# Ella's sad story in pictures



## Thor0918 (Feb 28, 2008)

Such sad eyes!


----------



## Blaireli (Jun 3, 2008)

She was such a beautiful girl. Thank you for sharing these with us.


----------



## sharlin (Feb 26, 2007)

Thank you for sharing not only her pictures, but, her story as well. Play Hard Sweet Girl.


----------



## Farley Rocks! (Nov 15, 2007)

Thor0918 said:


> Such sad eyes!


She was in a lot of pain. We would have to carry her outside so she could go to the bathroom. But she fought tooth and nail 

The vet didnt even think she was going to make it (he told me that after her recovery).

She did have very "human" eyes.


----------



## sharlin (Feb 26, 2007)

Bless You Sweet Ella~You're Still Loved


----------



## daisydogmom (Feb 26, 2007)

I am so sorry about the loss of your sweet Ella. She was beautiful. I just read the story you posted about her in the other thread.
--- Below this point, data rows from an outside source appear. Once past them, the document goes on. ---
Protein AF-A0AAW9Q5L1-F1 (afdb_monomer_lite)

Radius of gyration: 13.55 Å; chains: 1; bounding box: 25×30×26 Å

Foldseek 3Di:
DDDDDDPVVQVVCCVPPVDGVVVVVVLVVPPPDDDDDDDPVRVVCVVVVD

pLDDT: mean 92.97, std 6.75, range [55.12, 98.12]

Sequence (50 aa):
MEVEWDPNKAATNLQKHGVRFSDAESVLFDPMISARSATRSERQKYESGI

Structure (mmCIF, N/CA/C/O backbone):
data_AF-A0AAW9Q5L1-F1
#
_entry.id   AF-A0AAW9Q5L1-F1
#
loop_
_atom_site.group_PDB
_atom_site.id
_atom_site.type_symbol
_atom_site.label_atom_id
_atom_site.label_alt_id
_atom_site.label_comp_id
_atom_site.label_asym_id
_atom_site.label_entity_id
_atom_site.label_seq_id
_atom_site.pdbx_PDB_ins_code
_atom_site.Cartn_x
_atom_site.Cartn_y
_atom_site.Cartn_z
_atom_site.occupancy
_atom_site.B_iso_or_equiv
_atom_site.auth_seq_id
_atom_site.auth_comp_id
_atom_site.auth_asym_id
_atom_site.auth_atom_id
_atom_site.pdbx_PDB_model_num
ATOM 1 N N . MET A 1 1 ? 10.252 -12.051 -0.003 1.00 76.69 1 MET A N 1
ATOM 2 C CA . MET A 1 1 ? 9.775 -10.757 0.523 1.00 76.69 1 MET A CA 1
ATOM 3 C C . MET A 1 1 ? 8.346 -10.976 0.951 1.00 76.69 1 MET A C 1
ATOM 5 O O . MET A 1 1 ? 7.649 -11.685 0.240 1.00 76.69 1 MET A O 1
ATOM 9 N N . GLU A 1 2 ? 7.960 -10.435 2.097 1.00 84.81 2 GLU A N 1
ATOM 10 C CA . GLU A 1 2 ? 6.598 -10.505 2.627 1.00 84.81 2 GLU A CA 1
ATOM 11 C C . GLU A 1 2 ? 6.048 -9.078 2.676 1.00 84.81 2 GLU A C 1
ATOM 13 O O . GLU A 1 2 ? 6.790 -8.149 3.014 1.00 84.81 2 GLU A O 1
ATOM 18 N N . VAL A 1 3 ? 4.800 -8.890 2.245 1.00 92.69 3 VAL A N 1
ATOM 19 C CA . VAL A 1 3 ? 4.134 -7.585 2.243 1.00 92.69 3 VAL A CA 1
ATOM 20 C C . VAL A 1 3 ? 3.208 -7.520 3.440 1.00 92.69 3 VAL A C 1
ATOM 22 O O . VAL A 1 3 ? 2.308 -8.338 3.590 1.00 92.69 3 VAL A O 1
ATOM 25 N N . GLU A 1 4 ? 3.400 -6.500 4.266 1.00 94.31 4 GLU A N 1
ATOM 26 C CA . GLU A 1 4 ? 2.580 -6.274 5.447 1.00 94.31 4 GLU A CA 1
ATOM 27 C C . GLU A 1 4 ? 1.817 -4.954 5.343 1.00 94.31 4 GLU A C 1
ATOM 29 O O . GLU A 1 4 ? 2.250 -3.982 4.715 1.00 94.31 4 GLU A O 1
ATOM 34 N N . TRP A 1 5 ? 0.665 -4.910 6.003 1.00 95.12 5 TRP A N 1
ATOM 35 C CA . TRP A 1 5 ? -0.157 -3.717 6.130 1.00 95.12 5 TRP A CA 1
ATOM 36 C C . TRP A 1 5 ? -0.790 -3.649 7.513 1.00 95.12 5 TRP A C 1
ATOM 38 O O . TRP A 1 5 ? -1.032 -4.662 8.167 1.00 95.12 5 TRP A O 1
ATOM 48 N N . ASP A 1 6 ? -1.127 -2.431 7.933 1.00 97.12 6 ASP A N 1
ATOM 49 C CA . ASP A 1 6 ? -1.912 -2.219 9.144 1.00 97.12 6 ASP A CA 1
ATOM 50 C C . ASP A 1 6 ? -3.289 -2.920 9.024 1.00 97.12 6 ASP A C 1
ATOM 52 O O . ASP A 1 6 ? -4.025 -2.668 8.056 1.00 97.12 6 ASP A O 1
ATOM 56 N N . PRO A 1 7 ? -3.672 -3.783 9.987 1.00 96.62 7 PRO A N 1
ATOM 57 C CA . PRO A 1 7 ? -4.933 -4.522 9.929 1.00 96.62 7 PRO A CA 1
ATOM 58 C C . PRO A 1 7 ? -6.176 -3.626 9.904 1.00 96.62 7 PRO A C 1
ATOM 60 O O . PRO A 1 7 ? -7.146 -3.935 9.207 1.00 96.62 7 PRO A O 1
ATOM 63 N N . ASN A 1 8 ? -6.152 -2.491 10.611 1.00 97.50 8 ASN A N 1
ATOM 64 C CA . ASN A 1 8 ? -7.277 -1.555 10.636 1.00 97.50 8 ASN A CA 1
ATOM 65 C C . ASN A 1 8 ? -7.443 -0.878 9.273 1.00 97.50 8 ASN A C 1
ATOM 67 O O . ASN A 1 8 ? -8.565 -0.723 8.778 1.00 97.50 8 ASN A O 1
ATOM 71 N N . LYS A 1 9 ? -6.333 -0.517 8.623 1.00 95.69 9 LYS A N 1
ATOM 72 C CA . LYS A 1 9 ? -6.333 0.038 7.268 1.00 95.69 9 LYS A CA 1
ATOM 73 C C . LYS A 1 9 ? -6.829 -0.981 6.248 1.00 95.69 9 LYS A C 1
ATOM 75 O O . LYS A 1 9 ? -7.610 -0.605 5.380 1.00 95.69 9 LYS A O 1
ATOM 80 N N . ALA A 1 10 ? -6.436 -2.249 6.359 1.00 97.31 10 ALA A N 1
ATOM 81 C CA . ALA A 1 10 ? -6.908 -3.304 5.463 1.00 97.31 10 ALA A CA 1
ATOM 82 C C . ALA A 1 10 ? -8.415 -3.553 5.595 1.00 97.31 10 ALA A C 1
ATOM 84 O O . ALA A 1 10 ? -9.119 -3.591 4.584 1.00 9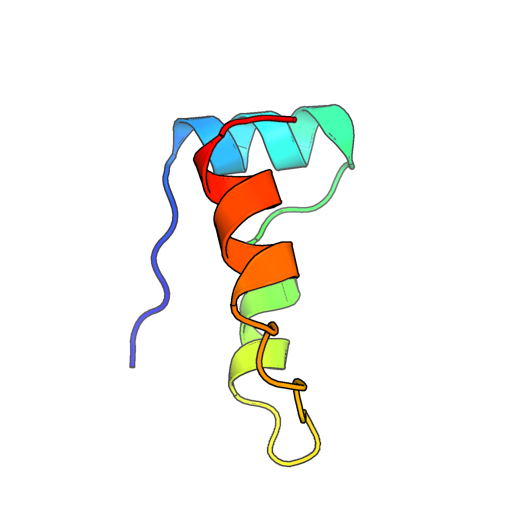7.31 10 ALA A O 1
ATOM 85 N N . ALA A 1 11 ? -8.926 -3.638 6.828 1.00 97.69 11 ALA A N 1
ATOM 86 C CA . ALA A 1 11 ? -10.361 -3.751 7.084 1.00 97.69 11 ALA A CA 1
ATOM 87 C C . ALA A 1 11 ? -11.126 -2.537 6.532 1.00 97.69 11 ALA A C 1
ATOM 89 O O . ALA A 1 11 ? -12.131 -2.687 5.835 1.00 97.69 11 ALA A O 1
ATOM 90 N N . THR A 1 12 ? -10.601 -1.333 6.769 1.00 97.81 12 THR A N 1
ATOM 91 C CA . THR A 1 12 ? -11.178 -0.088 6.251 1.00 97.81 12 THR A CA 1
ATOM 92 C C . THR A 1 12 ? -11.153 -0.042 4.721 1.00 97.81 12 THR A C 1
ATOM 94 O O . THR A 1 12 ? -12.115 0.413 4.111 1.00 97.81 12 THR A O 1
ATOM 97 N N . ASN A 1 13 ? -10.086 -0.521 4.076 1.00 97.31 13 ASN A N 1
ATOM 98 C CA . ASN A 1 13 ? -9.976 -0.551 2.618 1.00 97.31 13 ASN A CA 1
ATOM 99 C C . ASN A 1 13 ? -10.999 -1.501 1.997 1.00 97.31 13 ASN A C 1
ATOM 101 O O . ASN A 1 13 ? -11.686 -1.123 1.050 1.00 97.31 13 ASN A O 1
ATOM 105 N N . LEU A 1 14 ? -11.153 -2.697 2.570 1.00 97.69 14 LEU A N 1
ATOM 106 C CA . LEU A 1 14 ? -12.171 -3.644 2.132 1.00 97.69 14 LEU A CA 1
ATOM 107 C C . LEU A 1 14 ? -13.576 -3.052 2.293 1.00 97.69 14 LEU A C 1
ATOM 109 O O . LEU A 1 14 ? -14.385 -3.153 1.377 1.00 97.69 14 LEU A O 1
ATOM 113 N N . GLN A 1 15 ? -13.854 -2.382 3.414 1.00 98.12 15 GLN A N 1
ATOM 114 C CA . GLN A 1 15 ? -15.150 -1.742 3.640 1.00 98.12 15 GLN A CA 1
ATOM 115 C C . GLN A 1 15 ? -15.415 -0.584 2.665 1.00 98.12 15 GLN A C 1
ATOM 117 O O . GLN A 1 15 ? -16.520 -0.469 2.141 1.00 98.12 15 GLN A O 1
ATOM 122 N N . LYS A 1 16 ? -14.425 0.287 2.431 1.00 98.00 16 LYS A N 1
ATOM 123 C CA . LYS A 1 16 ? -14.584 1.495 1.603 1.00 98.00 16 L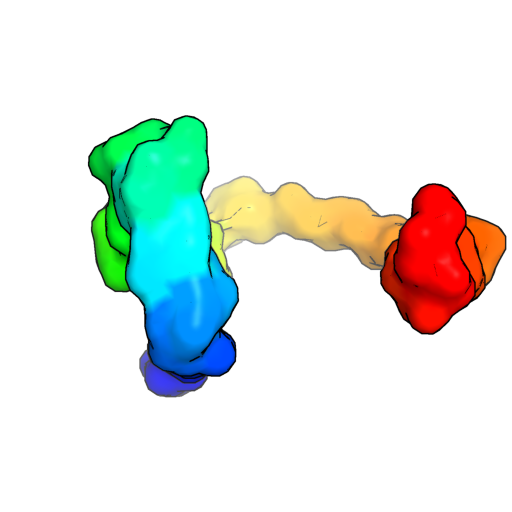YS A CA 1
ATOM 124 C C . LYS A 1 16 ? -14.552 1.214 0.102 1.00 98.00 16 LYS A C 1
ATOM 126 O O . LYS A 1 16 ? -15.224 1.911 -0.650 1.00 98.00 16 LYS A O 1
ATOM 131 N N . HIS A 1 17 ? -13.749 0.246 -0.330 1.00 97.06 17 HIS A N 1
ATOM 132 C CA . HIS A 1 17 ? -13.422 0.037 -1.744 1.00 97.06 17 HIS A CA 1
ATOM 133 C C . HIS A 1 17 ? -13.761 -1.367 -2.255 1.00 97.06 17 HIS A C 1
ATOM 135 O O . HIS A 1 17 ? -13.688 -1.595 -3.458 1.00 97.06 17 HIS A O 1
ATOM 141 N N . GLY A 1 18 ? -14.127 -2.311 -1.381 1.00 97.25 18 GLY A N 1
ATOM 142 C CA . GLY A 1 18 ? -14.485 -3.677 -1.778 1.00 97.25 18 GLY A CA 1
ATOM 143 C C . GLY A 1 18 ? -13.301 -4.549 -2.202 1.00 97.25 18 GLY A C 1
ATOM 144 O O . GLY A 1 18 ? -13.512 -5.634 -2.734 1.00 97.25 18 GLY A O 1
ATOM 145 N N . VAL A 1 19 ? -12.066 -4.097 -1.968 1.00 95.75 19 VAL A N 1
ATOM 146 C CA . VAL A 1 19 ? -10.836 -4.777 -2.401 1.00 95.75 19 VAL A CA 1
ATOM 147 C C . VAL A 1 19 ? -9.932 -5.030 -1.197 1.00 95.75 19 VAL A C 1
ATOM 149 O O . VAL A 1 19 ? -9.736 -4.132 -0.370 1.00 95.75 19 VAL A O 1
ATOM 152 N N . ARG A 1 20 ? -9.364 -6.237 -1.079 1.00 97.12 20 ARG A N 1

What an extremely difficult decision you had to make. Sending you hugs across the miles...


----------



## GoldenJoyx'stwo (Feb 25, 2007)

I don't think I can read her story, but she will not be forgotten by me. My heart goes out to you.


----------



## Farley Rocks! (Nov 15, 2007)

Steve, that is beautiful. I am going to print it and frame it.

Thank you all.


----------



## BeauShel (May 20, 2007)

She was a true fighter and a hero. Ella Run Free sweet girl.


----------



## Debles (Sep 6, 2007)

I am so very sorry. Thank you for sharing about Ella.


----------



## T&T (Feb 28, 2008)




----------



## fostermom (Sep 6, 2007)

She was a beautiful girl with soulful eyes.


----------